Image: Inkiipow / Unsplash

He says that the experience shows that rice does not need to be flooded all the time and that “we could reserve water for the most critical stages of the crop”.

According to the researcher, who didn’t take part in the experiment, it stands out for facilitating knowledge transfer.

“It is said that the problem with technologies like AWD is the lack of adoption, but many times it is because the solutions stay in universities or greenhouses,” adds Barrios Gómez.

According to the database of the UN's Food & Agriculture Organization, 117 countries and territories cultivate rice, with 25 of them located in Latin America and the Caribbean. Agriculture consumes 70% of the global freshwater supply and the rice sector hoards up to 43% of that.

Changing the paradigm

Rice is one of more attacked crops for its water consumption and the methane it emits, says Jorge Ayala Filigrana, an agronomist engineer and former organic rice producer in Palizada, Campeche in south-east Mexico, “but when you use the correct production system, such paradigm can change.”

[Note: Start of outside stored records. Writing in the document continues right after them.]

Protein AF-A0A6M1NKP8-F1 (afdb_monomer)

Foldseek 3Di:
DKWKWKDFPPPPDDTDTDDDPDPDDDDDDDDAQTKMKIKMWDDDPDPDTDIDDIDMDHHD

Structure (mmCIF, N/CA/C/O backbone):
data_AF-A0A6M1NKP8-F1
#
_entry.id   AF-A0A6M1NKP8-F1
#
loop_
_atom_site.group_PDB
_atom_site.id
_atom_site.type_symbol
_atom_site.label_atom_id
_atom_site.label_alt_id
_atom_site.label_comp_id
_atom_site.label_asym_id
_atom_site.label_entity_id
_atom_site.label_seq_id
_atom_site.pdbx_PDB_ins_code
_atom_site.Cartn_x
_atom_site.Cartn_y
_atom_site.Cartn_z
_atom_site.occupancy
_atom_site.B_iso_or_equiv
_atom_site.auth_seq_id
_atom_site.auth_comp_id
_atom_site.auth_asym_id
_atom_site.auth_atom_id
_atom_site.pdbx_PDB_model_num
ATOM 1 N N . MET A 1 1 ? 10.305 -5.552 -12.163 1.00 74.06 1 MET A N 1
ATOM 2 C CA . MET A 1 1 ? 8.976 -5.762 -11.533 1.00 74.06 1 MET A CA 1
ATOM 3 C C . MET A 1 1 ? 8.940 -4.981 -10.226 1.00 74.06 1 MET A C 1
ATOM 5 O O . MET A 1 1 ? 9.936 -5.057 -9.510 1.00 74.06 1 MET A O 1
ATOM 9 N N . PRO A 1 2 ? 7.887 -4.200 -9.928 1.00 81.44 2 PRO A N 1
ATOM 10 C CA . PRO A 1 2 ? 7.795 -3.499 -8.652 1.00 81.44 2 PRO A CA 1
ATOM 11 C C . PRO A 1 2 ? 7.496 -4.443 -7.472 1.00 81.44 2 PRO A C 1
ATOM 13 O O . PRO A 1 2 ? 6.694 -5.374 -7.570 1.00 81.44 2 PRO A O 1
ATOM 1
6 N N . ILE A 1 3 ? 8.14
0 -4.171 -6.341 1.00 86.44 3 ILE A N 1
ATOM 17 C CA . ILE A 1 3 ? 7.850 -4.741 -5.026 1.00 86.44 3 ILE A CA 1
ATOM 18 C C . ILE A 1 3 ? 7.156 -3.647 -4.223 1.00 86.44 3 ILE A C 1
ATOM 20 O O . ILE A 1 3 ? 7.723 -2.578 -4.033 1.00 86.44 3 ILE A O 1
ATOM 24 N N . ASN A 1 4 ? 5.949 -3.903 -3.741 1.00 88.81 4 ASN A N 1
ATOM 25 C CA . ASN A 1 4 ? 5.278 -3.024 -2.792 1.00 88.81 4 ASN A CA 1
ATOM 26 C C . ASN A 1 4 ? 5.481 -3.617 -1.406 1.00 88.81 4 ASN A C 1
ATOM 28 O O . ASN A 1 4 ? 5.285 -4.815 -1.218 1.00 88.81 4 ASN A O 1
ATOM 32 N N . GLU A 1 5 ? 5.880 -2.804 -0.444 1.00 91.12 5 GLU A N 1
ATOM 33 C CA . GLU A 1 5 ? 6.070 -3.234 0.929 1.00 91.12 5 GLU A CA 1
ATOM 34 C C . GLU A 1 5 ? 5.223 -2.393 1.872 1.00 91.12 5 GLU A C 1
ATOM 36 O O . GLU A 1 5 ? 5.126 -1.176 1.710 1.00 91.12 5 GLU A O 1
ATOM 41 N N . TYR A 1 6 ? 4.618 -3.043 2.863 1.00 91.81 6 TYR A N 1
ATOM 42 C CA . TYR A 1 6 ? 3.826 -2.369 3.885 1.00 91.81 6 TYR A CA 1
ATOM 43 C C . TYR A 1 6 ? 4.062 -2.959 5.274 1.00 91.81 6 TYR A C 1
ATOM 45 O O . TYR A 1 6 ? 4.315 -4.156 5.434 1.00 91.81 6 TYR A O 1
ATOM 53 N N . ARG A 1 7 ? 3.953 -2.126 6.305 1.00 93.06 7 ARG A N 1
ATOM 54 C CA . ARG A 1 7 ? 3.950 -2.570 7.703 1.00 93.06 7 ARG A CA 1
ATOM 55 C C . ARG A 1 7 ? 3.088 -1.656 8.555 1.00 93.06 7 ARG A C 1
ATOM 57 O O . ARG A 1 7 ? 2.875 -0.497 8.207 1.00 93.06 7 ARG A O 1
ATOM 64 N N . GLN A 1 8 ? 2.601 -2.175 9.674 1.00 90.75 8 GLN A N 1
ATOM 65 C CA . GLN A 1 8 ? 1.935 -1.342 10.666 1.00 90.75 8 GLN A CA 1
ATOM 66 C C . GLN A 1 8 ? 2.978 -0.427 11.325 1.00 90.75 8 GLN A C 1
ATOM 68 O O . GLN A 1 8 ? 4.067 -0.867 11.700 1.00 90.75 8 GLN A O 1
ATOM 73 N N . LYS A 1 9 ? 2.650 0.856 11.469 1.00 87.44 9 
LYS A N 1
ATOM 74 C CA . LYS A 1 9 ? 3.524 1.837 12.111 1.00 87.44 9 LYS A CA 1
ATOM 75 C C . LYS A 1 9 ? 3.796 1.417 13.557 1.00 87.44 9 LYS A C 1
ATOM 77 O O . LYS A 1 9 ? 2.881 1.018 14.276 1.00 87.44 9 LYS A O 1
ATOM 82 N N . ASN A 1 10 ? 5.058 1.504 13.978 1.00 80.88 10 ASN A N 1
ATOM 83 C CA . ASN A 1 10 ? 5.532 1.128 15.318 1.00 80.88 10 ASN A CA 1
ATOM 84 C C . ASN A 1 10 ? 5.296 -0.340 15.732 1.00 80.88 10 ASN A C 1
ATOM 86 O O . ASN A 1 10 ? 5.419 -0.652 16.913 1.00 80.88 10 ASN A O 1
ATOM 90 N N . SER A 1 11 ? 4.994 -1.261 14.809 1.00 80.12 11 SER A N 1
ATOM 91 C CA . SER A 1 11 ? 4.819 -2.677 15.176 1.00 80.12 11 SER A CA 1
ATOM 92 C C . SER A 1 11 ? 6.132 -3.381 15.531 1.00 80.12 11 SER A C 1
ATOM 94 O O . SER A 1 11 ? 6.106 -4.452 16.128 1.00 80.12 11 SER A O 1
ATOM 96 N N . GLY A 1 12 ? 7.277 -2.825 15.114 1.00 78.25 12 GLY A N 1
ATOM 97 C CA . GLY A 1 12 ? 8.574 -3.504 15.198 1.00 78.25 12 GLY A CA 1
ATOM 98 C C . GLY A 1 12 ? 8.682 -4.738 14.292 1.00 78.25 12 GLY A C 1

Currently, between 12 and 75% of the daily calorie intake for the Latin American population comes from rice, as reported by the Alliance Bioversity International and CIAT. This emphasises the crucial role of rice in the region, especially considering that 70 million people lack the financial means to meet their food needs. The importance of rice for regional food security is undeniable.

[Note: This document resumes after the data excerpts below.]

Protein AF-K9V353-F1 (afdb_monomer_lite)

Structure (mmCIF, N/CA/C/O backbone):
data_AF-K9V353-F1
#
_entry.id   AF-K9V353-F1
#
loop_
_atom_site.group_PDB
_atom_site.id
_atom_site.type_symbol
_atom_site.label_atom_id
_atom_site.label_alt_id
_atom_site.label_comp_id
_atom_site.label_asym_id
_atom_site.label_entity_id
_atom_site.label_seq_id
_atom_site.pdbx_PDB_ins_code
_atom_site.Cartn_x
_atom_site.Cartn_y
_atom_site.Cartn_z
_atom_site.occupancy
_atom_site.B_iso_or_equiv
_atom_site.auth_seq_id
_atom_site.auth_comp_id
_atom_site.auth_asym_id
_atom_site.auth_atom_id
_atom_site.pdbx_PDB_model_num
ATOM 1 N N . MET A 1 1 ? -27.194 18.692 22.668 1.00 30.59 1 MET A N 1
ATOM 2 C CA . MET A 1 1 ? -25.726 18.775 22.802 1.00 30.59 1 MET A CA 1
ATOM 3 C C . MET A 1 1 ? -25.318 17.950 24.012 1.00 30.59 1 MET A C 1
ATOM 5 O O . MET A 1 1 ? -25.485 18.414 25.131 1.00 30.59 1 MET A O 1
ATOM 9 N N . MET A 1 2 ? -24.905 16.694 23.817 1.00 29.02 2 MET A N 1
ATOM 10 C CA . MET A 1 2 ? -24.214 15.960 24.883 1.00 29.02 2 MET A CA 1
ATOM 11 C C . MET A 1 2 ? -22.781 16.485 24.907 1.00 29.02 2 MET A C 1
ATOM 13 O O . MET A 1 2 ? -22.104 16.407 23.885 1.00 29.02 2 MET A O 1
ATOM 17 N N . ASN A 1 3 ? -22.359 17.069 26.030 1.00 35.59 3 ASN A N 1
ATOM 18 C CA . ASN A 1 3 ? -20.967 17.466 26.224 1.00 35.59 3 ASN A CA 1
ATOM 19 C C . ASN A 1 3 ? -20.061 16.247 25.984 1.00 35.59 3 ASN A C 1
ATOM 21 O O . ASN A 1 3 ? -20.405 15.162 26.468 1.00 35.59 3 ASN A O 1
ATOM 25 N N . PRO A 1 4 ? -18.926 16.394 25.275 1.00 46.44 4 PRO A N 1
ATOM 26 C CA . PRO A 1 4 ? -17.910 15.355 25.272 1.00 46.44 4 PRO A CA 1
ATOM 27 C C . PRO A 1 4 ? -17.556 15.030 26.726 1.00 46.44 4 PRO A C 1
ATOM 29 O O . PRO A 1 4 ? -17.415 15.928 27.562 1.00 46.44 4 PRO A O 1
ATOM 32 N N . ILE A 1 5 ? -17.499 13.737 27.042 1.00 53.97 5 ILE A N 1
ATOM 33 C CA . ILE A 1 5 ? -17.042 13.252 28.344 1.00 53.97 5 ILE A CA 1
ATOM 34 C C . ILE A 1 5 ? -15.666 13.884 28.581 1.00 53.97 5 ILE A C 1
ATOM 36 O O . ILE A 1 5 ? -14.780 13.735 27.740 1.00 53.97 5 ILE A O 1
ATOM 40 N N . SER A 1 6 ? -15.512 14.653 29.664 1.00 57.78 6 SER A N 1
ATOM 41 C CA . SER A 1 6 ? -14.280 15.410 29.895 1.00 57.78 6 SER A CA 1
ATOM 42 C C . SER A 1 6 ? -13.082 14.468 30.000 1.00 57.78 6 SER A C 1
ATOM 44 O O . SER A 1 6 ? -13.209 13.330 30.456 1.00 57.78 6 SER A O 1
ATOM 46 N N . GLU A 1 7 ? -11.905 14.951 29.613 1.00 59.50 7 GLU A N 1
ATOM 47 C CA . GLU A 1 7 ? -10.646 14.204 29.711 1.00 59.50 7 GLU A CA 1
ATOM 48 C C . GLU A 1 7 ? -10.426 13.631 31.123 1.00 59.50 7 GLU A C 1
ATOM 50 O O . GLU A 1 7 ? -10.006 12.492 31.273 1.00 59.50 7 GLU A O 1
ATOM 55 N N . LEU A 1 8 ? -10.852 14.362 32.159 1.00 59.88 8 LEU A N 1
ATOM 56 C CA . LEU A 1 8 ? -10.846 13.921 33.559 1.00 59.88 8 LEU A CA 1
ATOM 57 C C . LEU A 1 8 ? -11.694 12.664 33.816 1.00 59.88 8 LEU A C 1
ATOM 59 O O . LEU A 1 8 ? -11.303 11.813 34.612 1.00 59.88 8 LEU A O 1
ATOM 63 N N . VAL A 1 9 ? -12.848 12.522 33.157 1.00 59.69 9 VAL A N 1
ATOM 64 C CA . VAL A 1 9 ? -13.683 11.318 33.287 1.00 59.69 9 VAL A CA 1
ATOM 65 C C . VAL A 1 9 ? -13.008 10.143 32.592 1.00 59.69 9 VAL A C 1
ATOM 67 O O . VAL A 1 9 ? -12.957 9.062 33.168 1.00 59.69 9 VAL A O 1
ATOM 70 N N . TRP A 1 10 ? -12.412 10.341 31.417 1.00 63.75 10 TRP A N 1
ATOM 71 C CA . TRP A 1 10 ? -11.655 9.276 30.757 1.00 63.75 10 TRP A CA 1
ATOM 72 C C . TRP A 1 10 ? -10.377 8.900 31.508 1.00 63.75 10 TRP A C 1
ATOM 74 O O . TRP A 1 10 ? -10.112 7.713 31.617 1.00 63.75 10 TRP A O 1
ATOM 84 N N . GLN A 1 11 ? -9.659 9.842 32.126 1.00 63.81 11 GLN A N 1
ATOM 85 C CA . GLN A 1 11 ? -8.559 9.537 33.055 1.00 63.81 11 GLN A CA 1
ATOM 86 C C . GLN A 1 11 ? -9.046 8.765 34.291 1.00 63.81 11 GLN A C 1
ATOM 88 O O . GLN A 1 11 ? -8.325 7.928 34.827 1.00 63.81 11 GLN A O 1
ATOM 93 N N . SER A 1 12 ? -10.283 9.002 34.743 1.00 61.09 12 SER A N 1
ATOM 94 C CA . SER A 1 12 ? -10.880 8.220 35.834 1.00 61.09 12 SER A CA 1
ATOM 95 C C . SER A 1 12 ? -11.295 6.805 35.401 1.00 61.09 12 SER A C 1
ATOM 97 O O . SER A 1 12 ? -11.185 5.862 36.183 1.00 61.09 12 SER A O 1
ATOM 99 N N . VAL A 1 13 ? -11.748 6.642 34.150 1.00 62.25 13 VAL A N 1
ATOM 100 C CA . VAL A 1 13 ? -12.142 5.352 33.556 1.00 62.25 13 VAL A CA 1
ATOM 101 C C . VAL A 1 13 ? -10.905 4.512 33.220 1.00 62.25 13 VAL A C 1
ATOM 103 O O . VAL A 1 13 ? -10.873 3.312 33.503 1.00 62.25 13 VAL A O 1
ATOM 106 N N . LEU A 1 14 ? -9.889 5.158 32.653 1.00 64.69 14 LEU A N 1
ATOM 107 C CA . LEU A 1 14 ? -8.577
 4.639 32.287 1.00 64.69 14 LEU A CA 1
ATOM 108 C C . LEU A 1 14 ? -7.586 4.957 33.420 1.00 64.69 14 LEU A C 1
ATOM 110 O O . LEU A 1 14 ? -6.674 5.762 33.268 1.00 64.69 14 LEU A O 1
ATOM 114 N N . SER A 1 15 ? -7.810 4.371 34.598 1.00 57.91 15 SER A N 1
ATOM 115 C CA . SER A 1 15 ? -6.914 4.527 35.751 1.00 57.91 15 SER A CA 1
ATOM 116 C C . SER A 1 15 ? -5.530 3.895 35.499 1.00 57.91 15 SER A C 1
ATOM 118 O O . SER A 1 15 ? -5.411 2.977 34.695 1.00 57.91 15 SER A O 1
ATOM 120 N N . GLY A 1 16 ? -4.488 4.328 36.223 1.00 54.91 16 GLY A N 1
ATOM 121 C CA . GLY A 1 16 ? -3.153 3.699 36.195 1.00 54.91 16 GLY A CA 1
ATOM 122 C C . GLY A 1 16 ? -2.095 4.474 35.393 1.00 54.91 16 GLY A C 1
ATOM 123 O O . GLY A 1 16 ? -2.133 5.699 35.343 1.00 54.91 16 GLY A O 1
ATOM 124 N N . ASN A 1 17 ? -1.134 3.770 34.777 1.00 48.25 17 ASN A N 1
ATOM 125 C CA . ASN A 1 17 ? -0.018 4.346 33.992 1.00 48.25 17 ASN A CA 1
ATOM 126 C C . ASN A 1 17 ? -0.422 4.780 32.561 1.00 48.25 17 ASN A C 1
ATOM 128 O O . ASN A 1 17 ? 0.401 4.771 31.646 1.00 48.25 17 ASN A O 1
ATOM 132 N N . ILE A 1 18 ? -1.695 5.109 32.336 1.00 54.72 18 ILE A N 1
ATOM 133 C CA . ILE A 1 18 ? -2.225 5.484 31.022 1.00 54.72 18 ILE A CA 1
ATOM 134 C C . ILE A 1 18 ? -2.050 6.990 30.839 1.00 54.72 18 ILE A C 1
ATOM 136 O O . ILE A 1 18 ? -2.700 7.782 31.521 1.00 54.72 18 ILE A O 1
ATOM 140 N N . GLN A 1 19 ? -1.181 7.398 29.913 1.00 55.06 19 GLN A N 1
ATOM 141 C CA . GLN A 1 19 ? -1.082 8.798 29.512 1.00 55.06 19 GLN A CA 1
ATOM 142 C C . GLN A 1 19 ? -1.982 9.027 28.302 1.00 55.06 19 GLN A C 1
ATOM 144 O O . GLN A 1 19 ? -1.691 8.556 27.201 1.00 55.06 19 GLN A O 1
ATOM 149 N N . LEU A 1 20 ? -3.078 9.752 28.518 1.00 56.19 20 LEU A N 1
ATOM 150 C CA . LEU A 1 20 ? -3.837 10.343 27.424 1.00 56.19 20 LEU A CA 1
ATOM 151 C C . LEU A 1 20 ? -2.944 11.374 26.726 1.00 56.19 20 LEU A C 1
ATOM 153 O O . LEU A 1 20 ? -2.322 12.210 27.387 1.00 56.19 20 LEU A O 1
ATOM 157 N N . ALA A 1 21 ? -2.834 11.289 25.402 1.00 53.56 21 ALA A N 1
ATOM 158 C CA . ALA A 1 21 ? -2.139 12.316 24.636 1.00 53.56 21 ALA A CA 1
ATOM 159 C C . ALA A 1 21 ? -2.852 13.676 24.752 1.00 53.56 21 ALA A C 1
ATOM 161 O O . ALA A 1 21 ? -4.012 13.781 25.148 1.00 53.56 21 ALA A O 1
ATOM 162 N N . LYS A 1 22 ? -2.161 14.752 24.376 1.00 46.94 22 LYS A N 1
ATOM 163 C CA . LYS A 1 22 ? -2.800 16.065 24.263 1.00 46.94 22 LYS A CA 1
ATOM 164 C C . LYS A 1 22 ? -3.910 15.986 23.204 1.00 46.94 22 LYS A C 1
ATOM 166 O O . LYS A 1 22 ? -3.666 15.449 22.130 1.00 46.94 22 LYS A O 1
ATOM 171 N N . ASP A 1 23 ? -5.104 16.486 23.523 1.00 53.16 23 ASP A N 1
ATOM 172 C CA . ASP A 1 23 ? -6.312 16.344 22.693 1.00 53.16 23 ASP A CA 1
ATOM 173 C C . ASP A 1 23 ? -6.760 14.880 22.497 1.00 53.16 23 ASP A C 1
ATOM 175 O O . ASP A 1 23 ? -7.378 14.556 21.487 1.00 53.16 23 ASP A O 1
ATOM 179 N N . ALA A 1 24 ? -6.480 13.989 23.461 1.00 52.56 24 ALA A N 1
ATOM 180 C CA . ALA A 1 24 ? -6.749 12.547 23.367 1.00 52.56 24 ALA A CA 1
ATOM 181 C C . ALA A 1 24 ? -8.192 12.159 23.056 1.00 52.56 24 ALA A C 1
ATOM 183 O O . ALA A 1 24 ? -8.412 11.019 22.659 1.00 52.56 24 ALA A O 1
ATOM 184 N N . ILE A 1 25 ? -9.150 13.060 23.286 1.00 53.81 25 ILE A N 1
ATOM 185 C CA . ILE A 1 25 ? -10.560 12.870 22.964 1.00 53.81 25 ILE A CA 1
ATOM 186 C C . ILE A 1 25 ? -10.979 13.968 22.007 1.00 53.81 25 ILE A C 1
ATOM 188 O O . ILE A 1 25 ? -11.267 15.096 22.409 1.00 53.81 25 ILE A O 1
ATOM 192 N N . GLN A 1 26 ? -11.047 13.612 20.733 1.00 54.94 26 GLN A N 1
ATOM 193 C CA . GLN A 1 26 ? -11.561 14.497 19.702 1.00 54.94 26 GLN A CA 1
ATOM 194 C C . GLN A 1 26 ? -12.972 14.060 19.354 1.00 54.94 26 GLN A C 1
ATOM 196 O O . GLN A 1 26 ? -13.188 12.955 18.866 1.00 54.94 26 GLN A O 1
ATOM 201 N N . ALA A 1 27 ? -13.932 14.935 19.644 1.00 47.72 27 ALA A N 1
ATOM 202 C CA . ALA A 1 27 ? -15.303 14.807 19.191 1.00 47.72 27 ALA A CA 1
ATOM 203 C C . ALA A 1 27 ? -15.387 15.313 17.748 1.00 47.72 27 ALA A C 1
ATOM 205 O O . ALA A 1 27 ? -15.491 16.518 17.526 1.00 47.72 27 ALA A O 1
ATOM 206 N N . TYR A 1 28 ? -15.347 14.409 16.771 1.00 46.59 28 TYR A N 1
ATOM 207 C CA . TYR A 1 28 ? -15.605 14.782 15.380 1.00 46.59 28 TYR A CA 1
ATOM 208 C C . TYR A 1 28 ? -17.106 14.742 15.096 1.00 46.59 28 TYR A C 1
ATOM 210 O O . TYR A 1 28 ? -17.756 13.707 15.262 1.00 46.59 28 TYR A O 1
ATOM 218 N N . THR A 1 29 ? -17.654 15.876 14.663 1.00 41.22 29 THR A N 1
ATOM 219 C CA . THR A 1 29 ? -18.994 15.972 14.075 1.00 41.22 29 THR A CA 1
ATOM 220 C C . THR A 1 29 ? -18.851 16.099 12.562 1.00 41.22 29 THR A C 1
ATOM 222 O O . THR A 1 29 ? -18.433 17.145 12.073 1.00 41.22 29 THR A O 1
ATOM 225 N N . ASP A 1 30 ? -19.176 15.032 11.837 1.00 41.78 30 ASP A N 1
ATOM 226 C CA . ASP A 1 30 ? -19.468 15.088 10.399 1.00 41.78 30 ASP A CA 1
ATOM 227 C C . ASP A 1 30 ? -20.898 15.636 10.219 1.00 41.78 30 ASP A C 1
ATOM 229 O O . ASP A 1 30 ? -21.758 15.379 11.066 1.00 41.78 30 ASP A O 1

“It is a staple food for those with limited economic resources because, for less than a dollar a day, you can feed four people,” says Eduardo Graterol Matute, executive director of the Latin American Fund for Irrigated Rice.

The average Latin American consumes 45kg per year, but in some countries, such as Panama and the Caribbean, consumption is as high as 70kg per person annually. This demand, although far below the 230kg consumed annually per capita in South Asia, where consumption is the highest globally, is constantly increasing.

For Graterol Matute this trend keeps him awake at night, “Rice consumption is increasing as global population increases, and the main concern is how we will maintain production without depleting natural resources,” he says. “This is where science, technology and organizations have a crucial role to accomplish.”

Climate change was one of the reasons why Mexican former rice producer Jorge Ayala Filigrana stopped producing rice in 2021, “Extreme rains impacted us, and higher temperatures affected the fertility of plants,” he says.

Jesús Solís, a farmer in the southern part of the state of Morelos, Mexico, is not planning to change his crop. He sows rice for three years, then switches to sugarcane for another three years, and repeats the cycle.

“Before we used pesticides, but now the cane’s stubble helps us control weed growth, and after five or six months, the grains [of rice] are already mature,” he says.

However, he admits that maintaining production is becoming more difficult over time. When he became a rice producer 45 years ago, there was enough water to sow 3,000 hectares. Today, he and the other producers in the region cannot even reach a third of that amount.

“We’ve devastated the flora, the urban sprawl has increased, temperatures that used to be 38-40 degrees now rise to 45 degrees, and there is less rainfall,” he says.

This article was produced by SciDev.Net’s Latin America & The Caribbean desk.